As a schoolboy in St Patrick’s and St Stephen’s, I remember having to help tape glass windows in case of bomb blasts. There were over 40 bombings in Singapore by Indonesian saboteurs, including the Katong Park bombing of 24 September 1963, which marked the beginning of Konfrontasi. It was not far from where I lived and went to school.
Along Changi Beach, there were machine guns and gun howitzers pointing seawards manned by British, Australian and New Zealand soldiers.
After Suharto seized power, Konfrontasi was wound down. Thailand mediated and brokered peace talks with Malaysia and Singapore.
Asean was born into a tumultuous Southeast Asia. A year after, despite Suharto’s appeal for clemency, Singapore hanged the two Indonesian marines who, in civilians, had let off a bomb in Orchard Road which killed three people and injured 33 others.
Anti-Singapore demonstrations erupted in Indonesia. Hundreds of thousands of Indonesians lined the streets of Jakarta during the funeral procession of the two commandos, who were buried in the Heroes’ Cemetery. The Singapore Embassy in Jakarta was ransacked.

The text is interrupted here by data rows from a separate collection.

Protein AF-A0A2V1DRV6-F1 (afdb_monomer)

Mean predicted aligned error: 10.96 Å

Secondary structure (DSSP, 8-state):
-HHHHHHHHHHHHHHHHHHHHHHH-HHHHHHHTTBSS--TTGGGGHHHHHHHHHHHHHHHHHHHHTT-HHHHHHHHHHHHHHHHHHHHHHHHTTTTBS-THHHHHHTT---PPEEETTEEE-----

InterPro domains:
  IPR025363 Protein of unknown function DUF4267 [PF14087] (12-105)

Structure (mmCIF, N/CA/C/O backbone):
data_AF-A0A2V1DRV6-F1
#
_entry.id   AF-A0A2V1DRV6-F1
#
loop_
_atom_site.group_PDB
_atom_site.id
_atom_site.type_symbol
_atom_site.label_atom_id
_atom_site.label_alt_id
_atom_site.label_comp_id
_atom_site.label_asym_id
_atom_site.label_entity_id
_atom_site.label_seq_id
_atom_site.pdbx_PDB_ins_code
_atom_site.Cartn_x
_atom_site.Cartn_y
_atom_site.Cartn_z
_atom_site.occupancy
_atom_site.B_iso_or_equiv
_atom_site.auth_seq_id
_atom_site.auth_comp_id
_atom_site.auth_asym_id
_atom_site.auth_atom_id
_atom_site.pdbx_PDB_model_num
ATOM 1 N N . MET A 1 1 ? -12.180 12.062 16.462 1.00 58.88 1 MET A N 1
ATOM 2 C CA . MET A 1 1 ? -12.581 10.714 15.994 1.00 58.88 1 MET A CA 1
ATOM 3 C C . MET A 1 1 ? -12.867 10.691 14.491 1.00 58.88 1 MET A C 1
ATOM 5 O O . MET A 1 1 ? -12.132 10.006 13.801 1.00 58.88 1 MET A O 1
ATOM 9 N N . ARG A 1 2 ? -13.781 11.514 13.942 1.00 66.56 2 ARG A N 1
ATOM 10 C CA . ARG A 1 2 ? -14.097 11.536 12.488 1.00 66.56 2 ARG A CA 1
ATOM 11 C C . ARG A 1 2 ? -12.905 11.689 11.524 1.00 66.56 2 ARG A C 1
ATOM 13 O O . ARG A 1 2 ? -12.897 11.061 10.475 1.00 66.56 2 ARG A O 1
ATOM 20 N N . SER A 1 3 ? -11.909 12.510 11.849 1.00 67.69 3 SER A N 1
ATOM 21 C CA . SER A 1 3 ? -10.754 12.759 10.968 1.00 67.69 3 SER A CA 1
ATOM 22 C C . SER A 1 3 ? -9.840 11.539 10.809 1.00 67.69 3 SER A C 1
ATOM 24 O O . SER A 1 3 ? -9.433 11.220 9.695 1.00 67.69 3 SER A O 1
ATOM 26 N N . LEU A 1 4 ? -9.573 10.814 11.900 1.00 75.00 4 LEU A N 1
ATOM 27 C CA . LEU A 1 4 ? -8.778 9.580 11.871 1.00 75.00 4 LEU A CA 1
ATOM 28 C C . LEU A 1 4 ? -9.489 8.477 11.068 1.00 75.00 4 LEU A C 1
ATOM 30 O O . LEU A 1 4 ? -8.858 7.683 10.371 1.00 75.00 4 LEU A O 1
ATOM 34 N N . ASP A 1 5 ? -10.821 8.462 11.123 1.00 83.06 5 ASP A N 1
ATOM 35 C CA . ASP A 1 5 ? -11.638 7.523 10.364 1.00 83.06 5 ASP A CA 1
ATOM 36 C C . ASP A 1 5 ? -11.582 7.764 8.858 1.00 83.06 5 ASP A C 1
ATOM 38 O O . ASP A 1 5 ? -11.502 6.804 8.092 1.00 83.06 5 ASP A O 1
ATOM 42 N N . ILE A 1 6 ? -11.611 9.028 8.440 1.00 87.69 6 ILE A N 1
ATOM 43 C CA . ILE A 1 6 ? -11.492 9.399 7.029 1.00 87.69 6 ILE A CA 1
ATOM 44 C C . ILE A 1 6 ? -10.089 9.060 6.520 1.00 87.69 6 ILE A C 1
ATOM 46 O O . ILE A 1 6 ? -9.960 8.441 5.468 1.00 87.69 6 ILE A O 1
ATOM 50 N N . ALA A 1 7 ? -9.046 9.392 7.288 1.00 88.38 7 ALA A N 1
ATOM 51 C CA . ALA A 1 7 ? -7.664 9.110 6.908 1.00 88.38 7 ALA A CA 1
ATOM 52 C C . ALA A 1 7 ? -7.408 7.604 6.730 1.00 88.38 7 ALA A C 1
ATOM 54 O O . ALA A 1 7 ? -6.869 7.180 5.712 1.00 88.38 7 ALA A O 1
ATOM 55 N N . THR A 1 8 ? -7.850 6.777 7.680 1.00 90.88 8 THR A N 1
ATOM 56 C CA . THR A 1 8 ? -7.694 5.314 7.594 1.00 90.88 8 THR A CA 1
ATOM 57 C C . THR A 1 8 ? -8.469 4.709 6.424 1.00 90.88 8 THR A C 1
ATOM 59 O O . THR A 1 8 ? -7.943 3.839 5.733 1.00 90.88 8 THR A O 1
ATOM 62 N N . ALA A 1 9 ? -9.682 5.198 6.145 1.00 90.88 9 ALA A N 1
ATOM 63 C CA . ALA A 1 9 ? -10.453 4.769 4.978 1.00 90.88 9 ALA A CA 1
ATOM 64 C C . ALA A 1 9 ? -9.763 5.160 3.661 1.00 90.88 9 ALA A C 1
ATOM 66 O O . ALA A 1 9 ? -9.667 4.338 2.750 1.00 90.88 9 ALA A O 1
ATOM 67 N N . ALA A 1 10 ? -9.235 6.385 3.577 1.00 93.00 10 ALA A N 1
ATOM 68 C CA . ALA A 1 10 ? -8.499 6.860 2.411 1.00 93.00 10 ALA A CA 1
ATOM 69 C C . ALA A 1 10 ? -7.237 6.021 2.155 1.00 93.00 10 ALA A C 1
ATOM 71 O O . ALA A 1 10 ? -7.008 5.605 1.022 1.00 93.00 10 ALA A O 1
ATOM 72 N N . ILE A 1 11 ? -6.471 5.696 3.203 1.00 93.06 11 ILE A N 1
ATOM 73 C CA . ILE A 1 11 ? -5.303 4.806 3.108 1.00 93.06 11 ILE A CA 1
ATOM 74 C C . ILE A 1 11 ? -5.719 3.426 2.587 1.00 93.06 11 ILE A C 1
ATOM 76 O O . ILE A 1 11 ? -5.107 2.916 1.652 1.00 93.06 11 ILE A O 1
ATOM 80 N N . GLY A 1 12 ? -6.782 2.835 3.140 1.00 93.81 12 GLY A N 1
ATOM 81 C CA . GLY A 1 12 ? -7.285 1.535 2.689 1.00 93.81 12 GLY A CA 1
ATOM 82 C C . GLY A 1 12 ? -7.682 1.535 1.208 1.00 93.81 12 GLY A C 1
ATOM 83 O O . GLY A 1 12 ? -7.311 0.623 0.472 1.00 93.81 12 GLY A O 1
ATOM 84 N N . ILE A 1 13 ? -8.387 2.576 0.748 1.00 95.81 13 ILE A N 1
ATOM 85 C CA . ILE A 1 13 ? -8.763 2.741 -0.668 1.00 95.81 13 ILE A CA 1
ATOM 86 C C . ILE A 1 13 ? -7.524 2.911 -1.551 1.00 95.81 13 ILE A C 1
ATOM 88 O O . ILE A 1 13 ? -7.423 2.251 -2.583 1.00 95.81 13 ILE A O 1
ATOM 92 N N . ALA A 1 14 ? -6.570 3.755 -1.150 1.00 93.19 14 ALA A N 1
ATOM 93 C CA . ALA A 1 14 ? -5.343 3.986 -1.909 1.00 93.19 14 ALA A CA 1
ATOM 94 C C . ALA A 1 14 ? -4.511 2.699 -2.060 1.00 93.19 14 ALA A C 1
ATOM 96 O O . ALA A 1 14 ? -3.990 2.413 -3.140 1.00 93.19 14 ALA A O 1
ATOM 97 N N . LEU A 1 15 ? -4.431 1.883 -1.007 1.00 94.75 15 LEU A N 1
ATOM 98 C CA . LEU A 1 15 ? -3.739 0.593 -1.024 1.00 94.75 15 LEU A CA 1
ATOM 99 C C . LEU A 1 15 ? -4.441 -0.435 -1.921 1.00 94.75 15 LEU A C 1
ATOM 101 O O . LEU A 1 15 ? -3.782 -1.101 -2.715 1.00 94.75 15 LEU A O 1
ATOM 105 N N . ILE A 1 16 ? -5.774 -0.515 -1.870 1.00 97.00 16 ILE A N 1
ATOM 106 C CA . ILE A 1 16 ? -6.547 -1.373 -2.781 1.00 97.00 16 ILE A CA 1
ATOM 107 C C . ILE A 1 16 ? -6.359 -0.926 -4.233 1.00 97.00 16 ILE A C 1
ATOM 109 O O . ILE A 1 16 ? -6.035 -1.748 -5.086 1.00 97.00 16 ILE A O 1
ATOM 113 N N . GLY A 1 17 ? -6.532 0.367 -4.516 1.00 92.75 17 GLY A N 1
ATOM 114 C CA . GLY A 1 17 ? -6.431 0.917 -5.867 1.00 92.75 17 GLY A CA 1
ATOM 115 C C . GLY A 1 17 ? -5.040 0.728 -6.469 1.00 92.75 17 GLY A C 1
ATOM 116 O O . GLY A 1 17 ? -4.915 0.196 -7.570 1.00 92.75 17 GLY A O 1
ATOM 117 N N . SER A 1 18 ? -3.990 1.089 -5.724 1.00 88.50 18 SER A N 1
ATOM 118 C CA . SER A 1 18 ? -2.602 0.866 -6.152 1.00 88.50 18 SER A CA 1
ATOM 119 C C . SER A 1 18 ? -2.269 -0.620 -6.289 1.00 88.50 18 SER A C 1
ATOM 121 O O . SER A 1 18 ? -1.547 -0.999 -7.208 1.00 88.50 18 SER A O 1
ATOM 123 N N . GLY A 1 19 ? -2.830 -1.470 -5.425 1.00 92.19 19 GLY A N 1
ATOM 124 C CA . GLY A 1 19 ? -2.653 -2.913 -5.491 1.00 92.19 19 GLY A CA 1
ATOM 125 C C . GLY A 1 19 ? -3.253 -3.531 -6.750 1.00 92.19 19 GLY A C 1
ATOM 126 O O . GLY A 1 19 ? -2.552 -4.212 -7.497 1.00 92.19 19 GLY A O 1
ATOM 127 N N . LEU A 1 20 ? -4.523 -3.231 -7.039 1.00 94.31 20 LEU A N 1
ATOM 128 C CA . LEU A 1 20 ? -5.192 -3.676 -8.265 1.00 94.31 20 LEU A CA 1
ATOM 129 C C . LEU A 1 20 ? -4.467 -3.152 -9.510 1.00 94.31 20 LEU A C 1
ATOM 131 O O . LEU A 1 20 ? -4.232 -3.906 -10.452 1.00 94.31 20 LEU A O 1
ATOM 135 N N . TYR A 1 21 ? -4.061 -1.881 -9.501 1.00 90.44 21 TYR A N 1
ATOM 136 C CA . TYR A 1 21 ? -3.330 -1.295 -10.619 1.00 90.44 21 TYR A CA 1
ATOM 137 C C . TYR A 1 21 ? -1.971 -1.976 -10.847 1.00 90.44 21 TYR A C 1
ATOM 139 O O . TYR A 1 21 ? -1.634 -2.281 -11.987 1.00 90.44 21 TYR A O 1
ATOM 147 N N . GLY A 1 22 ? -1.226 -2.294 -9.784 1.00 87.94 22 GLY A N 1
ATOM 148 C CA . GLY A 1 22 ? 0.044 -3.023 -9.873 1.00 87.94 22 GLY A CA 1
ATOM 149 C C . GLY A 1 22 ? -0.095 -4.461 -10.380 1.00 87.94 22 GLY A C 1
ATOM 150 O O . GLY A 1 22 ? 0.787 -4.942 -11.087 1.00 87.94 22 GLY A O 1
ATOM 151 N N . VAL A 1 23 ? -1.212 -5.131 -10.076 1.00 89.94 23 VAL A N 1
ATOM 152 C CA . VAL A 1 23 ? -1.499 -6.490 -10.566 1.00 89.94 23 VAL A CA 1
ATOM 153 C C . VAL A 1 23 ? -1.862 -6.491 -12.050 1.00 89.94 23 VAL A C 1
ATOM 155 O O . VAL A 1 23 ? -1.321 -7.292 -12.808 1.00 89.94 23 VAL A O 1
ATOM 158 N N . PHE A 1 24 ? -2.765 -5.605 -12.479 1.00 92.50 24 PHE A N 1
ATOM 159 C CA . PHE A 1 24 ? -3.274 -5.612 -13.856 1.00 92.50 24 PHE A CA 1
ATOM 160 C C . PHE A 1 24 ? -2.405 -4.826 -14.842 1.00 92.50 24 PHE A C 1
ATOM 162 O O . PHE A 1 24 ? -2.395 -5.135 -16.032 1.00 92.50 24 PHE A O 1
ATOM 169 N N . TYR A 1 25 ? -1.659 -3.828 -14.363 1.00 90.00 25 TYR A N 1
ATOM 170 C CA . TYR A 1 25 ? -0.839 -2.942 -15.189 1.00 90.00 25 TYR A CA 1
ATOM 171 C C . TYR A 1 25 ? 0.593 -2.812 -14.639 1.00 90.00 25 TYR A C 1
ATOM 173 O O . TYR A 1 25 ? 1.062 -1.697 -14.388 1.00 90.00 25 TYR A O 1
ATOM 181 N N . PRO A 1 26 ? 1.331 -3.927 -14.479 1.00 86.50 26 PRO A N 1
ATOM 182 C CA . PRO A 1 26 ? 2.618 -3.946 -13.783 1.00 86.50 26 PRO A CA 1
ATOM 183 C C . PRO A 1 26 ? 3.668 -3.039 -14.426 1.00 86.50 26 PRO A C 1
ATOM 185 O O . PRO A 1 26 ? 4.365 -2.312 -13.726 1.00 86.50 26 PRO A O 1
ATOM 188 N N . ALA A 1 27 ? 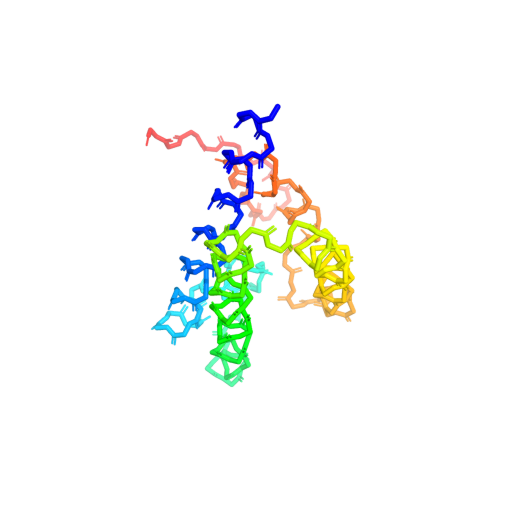3.730 -2.995 -15.760 1.00 85.81 27 ALA A N 1
ATOM 189 C CA . ALA A 1 27 ? 4.676 -2.130 -16.460 1.00 85.81 27 ALA A CA 1
ATOM 190 C C . ALA A 1 27 ? 4.369 -0.634 -16.265 1.00 85.81 27 ALA A C 1
ATOM 192 O O . ALA A 1 27 ? 5.275 0.189 -16.150 1.00 85.81 27 ALA A O 1
ATOM 193 N N . ASN A 1 28 ? 3.087 -0.268 -16.189 1.00 84.56 28 ASN A N 1
ATOM 194 C CA . ASN A 1 28 ? 2.702 1.113 -15.914 1.00 84.56 28 ASN A CA 1
ATOM 195 C C . ASN A 1 28 ? 2.967 1.474 -14.454 1.00 84.56 28 ASN A C 1
ATOM 197 O O . ASN A 1 28 ? 3.394 2.593 -14.182 1.00 84.56 28 ASN A O 1
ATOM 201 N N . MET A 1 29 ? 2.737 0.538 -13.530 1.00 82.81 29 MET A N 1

Indonesian intelligence did forewarn our embassy staff, who evacuated to safety before the mob broke in. Among them was a young Bilahari Kausikan, whose father was our ambassador.
The Cold War divided Southeast Asia.
The communist victories in Vietnam and Cambodia in 1975 created a new set of dynamics. With the Soviet Union becoming a growing threat to China, Mao moved to normalise relations with Washington starting with ping-pong diplomacy.
After President Richard Nixon’s visit to China in 1972, a new chapter opened in US–China relations.
One important motivation on the US side was its extrication from Vietnam ‘with honour’. Vietnam read it as China’s betrayal and moved closer to the Soviet Union. When Vietnamese divisions invaded Cambodia in 1978, ostensibly to get rid of the Khmer Rouge, China retaliated by crossing the border to ‘punish’ Vietnam.
It was said that Deng Xiaoping told Vietnam that if it meant allocating two Chinese provinces to hold down Vietnam for a hundred years, so be it. China then worked with Asean countries and the US to support Cambodian resistance against Vietnam and to prevent recognition of the government it installed in Phnom Penh from being recognised in the United Nations (UN) and other international forums.
In 1989, Vietnam withdrew its forces from Cambodia and sent out peace feelers to China. The Berlin Wall also came down that year, marking the beginning of the end of the Soviet Union.
In the early 90s, during one of Lee Kuan Yew’s three visits to Vietnam, with nothing to do one evening in my hotel room in Hanoi, I surfed TV channels and saw a programme in Vietnamese about Ho Chi Minh in China. It showed Ho Chi Minh writing Chinese and pictures of him with Mao Zedong, Zhou Enlai and Deng Xiaoping. Deng Xiaoping! He was the Chinese leader who had ordered the Chinese Army to ‘punish’ Vietnam 10 years earlier. Vietnam was signalling to its own people the opening of a new chapter in its relationship with China.
In 1995, Vietnam formally joined Asean. Laos and Myanmar joined in 1997 and Cambodia in 1999. Brunei joined earlier in 1984 immediately after becoming independent.
Unlike the European Union (EU) which is hard and rule-based, Asean is soft and face-saving. While the EU makes progress by lurching from crisis to crisis (which was what former French President Jacques Chirac told us in Singapore), Asean makes progress by meandering around obstacles until a consensus is eventually reached.
In my years in the Ministry of Trade and Industry (MTI) and the Ministry of Foreign Affairs (MFA), I saw Asean as our immediate circle of diplomacy. I saw our national interest best achieved in cooperation with Asean. There could be occasions when we had to move first or faster, or sometimes slowly, but we should never act in a way which separates or detaches us from Asean.
Asean is even more important to Singapore as we enter a period of dramatic geopolitical change in the world.